Bioinformatics
We conducted the bioinformatic analyses using the Obitools metabarcoding
package (Boyer et al., 2016). We aligned the paired-end reads using the
command illuminapairedend . We selected sequences with alignment
quality scores bigger than 40 and we demultiplexed the aligned dataset
and removed the primer sequences with ngsfilter . We also filtered
out sequences containing ambiguous bases. We then used Obiuniq to
dereplicate the reads (grouping all identical sequences) while keeping
track of their abundances, and we also removed chimeric sequences using
the uchime_denovo algorithm in VSearch (Rognes, Flouri, Nichols,
Quince & Mahé, 2016). We used the step-by-step aggregation clustering
algorithm implemented in Swarm 2.1.13 (Mahé, Rognes, Quince, de Vargas,
& Dunthorn, 2015) to cluster the sequences into Molecular Operational
Taxonomic Units (MOTUs). For making adult (morphology and DNA barcode
data) and juvenile (metabarcoding data) clustering comparable, we
combined the sequences from both life stages before running the Swarm
clustering algorithm. In the case of adults, we kept only the segment of
the original COI sequences matching the Leray COI fragment.

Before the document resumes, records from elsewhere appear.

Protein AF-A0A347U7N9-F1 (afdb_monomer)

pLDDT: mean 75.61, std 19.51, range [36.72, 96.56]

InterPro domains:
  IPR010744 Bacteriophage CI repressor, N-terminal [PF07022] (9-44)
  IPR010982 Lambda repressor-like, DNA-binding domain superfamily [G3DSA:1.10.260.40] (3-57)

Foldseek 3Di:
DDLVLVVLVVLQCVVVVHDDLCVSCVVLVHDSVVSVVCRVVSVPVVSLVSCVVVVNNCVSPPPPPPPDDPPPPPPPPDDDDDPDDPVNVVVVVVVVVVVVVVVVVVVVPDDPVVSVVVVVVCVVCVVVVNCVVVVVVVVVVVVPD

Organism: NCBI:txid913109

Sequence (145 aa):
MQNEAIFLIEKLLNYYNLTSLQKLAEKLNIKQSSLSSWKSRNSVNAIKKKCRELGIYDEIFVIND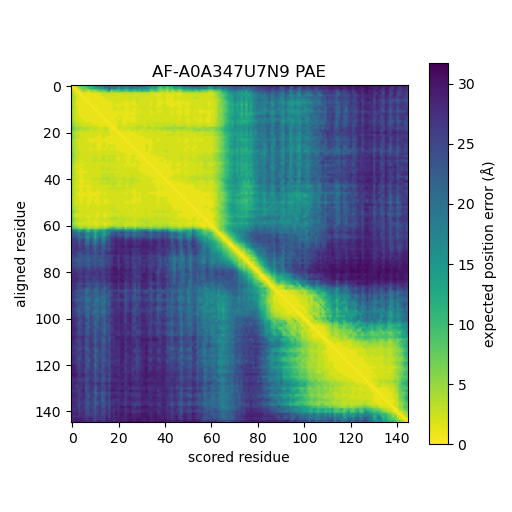FTSSPEYNYDYDYDLESPPSIYDEAQKKLVKQITKRRTIEEILKMDETIVISFVQVYKKLEEENNLIKLYEALGKLKYNS

Solvent-accessible surface area (backbone atoms only — not comparable to full-atom values): 8799 Å² total; per-residue (Å²): 132,86,58,58,26,50,56,53,51,51,51,50,26,59,75,71,73,47,94,47,65,60,61,47,17,60,74,70,73,49,56,50,68,54,56,54,49,29,45,76,65,44,36,46,67,63,52,53,52,51,28,51,79,69,71,44,37,54,73,75,70,53,70,76,54,86,83,54,77,90,69,82,79,81,82,71,86,87,84,74,98,64,79,85,49,78,62,56,60,52,48,53,55,48,50,56,50,51,53,55,50,51,57,50,56,57,58,71,71,48,61,66,68,60,53,53,54,49,52,53,54,50,52,55,27,55,78,67,74,42,53,66,61,54,53,55,56,56,56,55,62,73,72,78,115

Secondary structure (DSSP, 8-state):
---HHHHHHHHHHHHTT-S-HHHHHHHTTS-HHHHHHHHHTT-HHHHHHHHHHTT-HHHHHTTT-SSS-----------------HHHHHHHHHHHHHHHHHHHHHHHTS-HHHHHHHHHHHHHHHHTT-HHHHHHHHHHHTT--

Structure (mmCIF, N/CA/C/O backbone):
data_AF-A0A347U7N9-F1
#
_entry.id   AF-A0A347U7N9-F1
#
loop_
_atom_site.group_PDB
_atom_site.id
_atom_site.type_symbol
_atom_site.label_atom_id
_atom_site.label_alt_id
_atom_site.label_comp_id
_atom_site.label_asym_id
_atom_site.label_entity_id
_atom_site.label_seq_id
_atom_site.pdbx_PDB_ins_code
_atom_site.Cartn_x
_atom_site.Cartn_y
_atom_site.Cartn_z
_atom_site.occupancy
_atom_site.B_iso_or_equiv
_atom_site.auth_seq_id
_atom_site.auth_comp_id
_atom_site.auth_asym_id
_atom_site.auth_atom_id
_atom_site.pdbx_PDB_model_num
ATOM 1 N N . MET A 1 1 ? 23.756 -1.451 5.488 1.00 50.47 1 MET A N 1
ATOM 2 C CA . MET A 1 1 ? 22.683 -0.615 4.908 1.00 50.47 1 MET A CA 1
ATOM 3 C C . MET A 1 1 ? 21.859 -1.482 3.979 1.00 50.47 1 MET A C 1
ATOM 5 O O . MET A 1 1 ? 22.433 -2.076 3.074 1.00 50.47 1 MET A O 1
ATOM 9 N N . GLN A 1 2 ? 20.558 -1.614 4.230 1.00 60.34 2 GLN A N 1
ATOM 10 C CA . GLN A 1 2 ? 19.643 -2.254 3.283 1.00 60.34 2 GLN A CA 1
ATOM 11 C C . GLN A 1 2 ? 19.538 -1.372 2.033 1.00 60.34 2 GLN A C 1
ATOM 13 O O . GLN A 1 2 ? 19.414 -0.156 2.138 1.00 60.34 2 GLN A O 1
ATOM 18 N N . ASN A 1 3 ? 19.655 -1.977 0.853 1.00 85.44 3 ASN A N 1
ATOM 19 C CA . ASN A 1 3 ? 19.540 -1.267 -0.415 1.00 85.44 3 ASN A CA 1
ATOM 20 C C . ASN A 1 3 ? 18.056 -1.180 -0.790 1.00 85.44 3 ASN A C 1
ATOM 22 O O . ASN A 1 3 ? 17.493 -2.104 -1.378 1.00 85.44 3 ASN A O 1
ATOM 26 N N . GLU A 1 4 ? 17.425 -0.085 -0.380 1.00 89.69 4 GLU A N 1
ATOM 27 C CA . GLU A 1 4 ? 16.000 0.191 -0.564 1.00 89.69 4 GLU A CA 1
ATOM 28 C C . GLU A 1 4 ? 15.578 0.152 -2.040 1.00 89.69 4 GLU A C 1
ATOM 30 O O . GLU A 1 4 ? 14.500 -0.340 -2.368 1.00 89.69 4 GLU A O 1
ATOM 35 N N . ALA A 1 5 ? 16.453 0.557 -2.963 1.00 91.56 5 ALA A N 1
ATOM 36 C CA . ALA A 1 5 ? 16.180 0.461 -4.392 1.00 91.56 5 ALA A CA 1
ATOM 37 C C . ALA A 1 5 ? 15.955 -0.989 -4.857 1.00 91.56 5 ALA A C 1
ATOM 39 O O . ALA A 1 5 ? 15.150 -1.208 -5.760 1.00 91.56 5 ALA A O 1
ATOM 40 N N . ILE A 1 6 ? 16.613 -1.986 -4.244 1.00 93.00 6 ILE A N 1
ATOM 41 C CA . ILE A 1 6 ? 16.351 -3.409 -4.537 1.00 93.00 6 ILE A CA 1
ATOM 42 C C . ILE A 1 6 ? 14.912 -3.756 -4.175 1.00 93.00 6 ILE A C 1
ATOM 44 O O . ILE A 1 6 ? 14.182 -4.278 -5.015 1.00 93.00 6 ILE A O 1
ATOM 48 N N . PHE A 1 7 ? 14.504 -3.405 -2.956 1.00 91.44 7 PHE A N 1
ATOM 49 C CA . PHE A 1 7 ? 13.162 -3.671 -2.451 1.00 91.44 7 PHE A CA 1
ATOM 50 C C . PHE A 1 7 ? 12.086 -2.998 -3.314 1.00 91.44 7 PHE A C 1
ATOM 52 O O . PHE A 1 7 ? 11.094 -3.622 -3.686 1.00 91.44 7 PHE A O 1
ATOM 59 N N . LEU A 1 8 ? 12.297 -1.740 -3.707 1.00 93.25 8 LEU A N 1
ATOM 60 C CA . LEU A 1 8 ? 11.357 -1.022 -4.569 1.00 93.25 8 LEU A CA 1
ATOM 61 C C . LEU A 1 8 ? 11.266 -1.628 -5.975 1.00 93.25 8 LEU A C 1
ATOM 63 O O . LEU A 1 8 ? 10.180 -1.692 -6.550 1.00 93.25 8 LEU A O 1
ATOM 67 N N . ILE A 1 9 ? 12.381 -2.112 -6.527 1.00 93.81 9 ILE A N 1
ATOM 68 C CA . ILE A 1 9 ? 12.387 -2.823 -7.810 1.00 93.81 9 ILE A CA 1
ATOM 69 C C . ILE A 1 9 ? 11.630 -4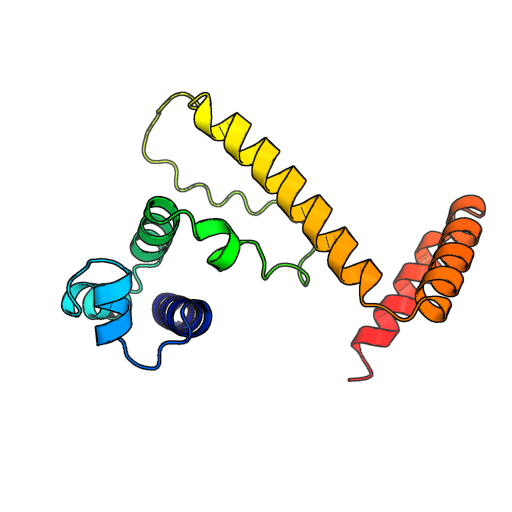.156 -7.703 1.00 93.81 9 ILE A C 1
ATOM 71 O O . ILE A 1 9 ? 10.860 -4.484 -8.603 1.00 93.81 9 ILE A O 1
ATOM 75 N N . GLU A 1 10 ? 11.791 -4.906 -6.612 1.00 92.00 10 GLU A N 1
ATOM 76 C CA . GLU A 1 10 ? 11.020 -6.132 -6.349 1.00 92.00 10 GLU A CA 1
ATOM 77 C C . GLU A 1 10 ? 9.524 -5.840 -6.198 1.00 92.00 10 GLU A C 1
ATOM 79 O O . GLU A 1 10 ? 8.687 -6.531 -6.778 1.00 92.00 10 GLU A O 1
ATOM 84 N N . LYS A 1 11 ? 9.173 -4.755 -5.502 1.00 91.44 11 LYS A N 1
ATOM 85 C CA . LYS A 1 11 ? 7.789 -4.290 -5.382 1.00 91.44 11 LYS A CA 1
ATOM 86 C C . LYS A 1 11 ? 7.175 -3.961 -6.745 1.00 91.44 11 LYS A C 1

To prevent
the program from discarding adult sequences as singletons, we
artificially increased their initial abundance to 50,000 reads. We set a
distance value of d = 13 for the clustering algorithm, which has been
shown to be the optimal value for discriminating intra and interspecific
divergences, that is, to approximate MOTUs to species-level clusters, in
a wide range of eukaryotic systems (Wangensteen & Turon, 2017; Kemp et
al., 2019; Siegenthaler et al, 2019; Garcés-Pastor et al., 2019; Antich,
Palacín, Wangensteen & Turón, 2021). The species present as adults
whose sequences were clustered together by Swarm (nine pairs, one triad
and one tetrad) were also treated as single entities in downstream
analyses with juveniles. After removing the singletons, we performed the
taxonomic assignment of the representative sequences of each MOTU
(seeds) using Ecotag (Boyer et al., 2016). We built the local reference
sequence database required by Ecotag, combining our sequences of adult
spiders with sequences retrieved from the BOLD database (Ratnasingham &
Hebert, 2007) and the EMBL repository (Kulikova et al., 2004). Ecotag
(Boyer et al. 2016) uses a phylogenetic assignment protocol, based on
the NCBI taxonomy tree, to assign sequences to the last common ancestor
of the most closely related sequences in the local reference database.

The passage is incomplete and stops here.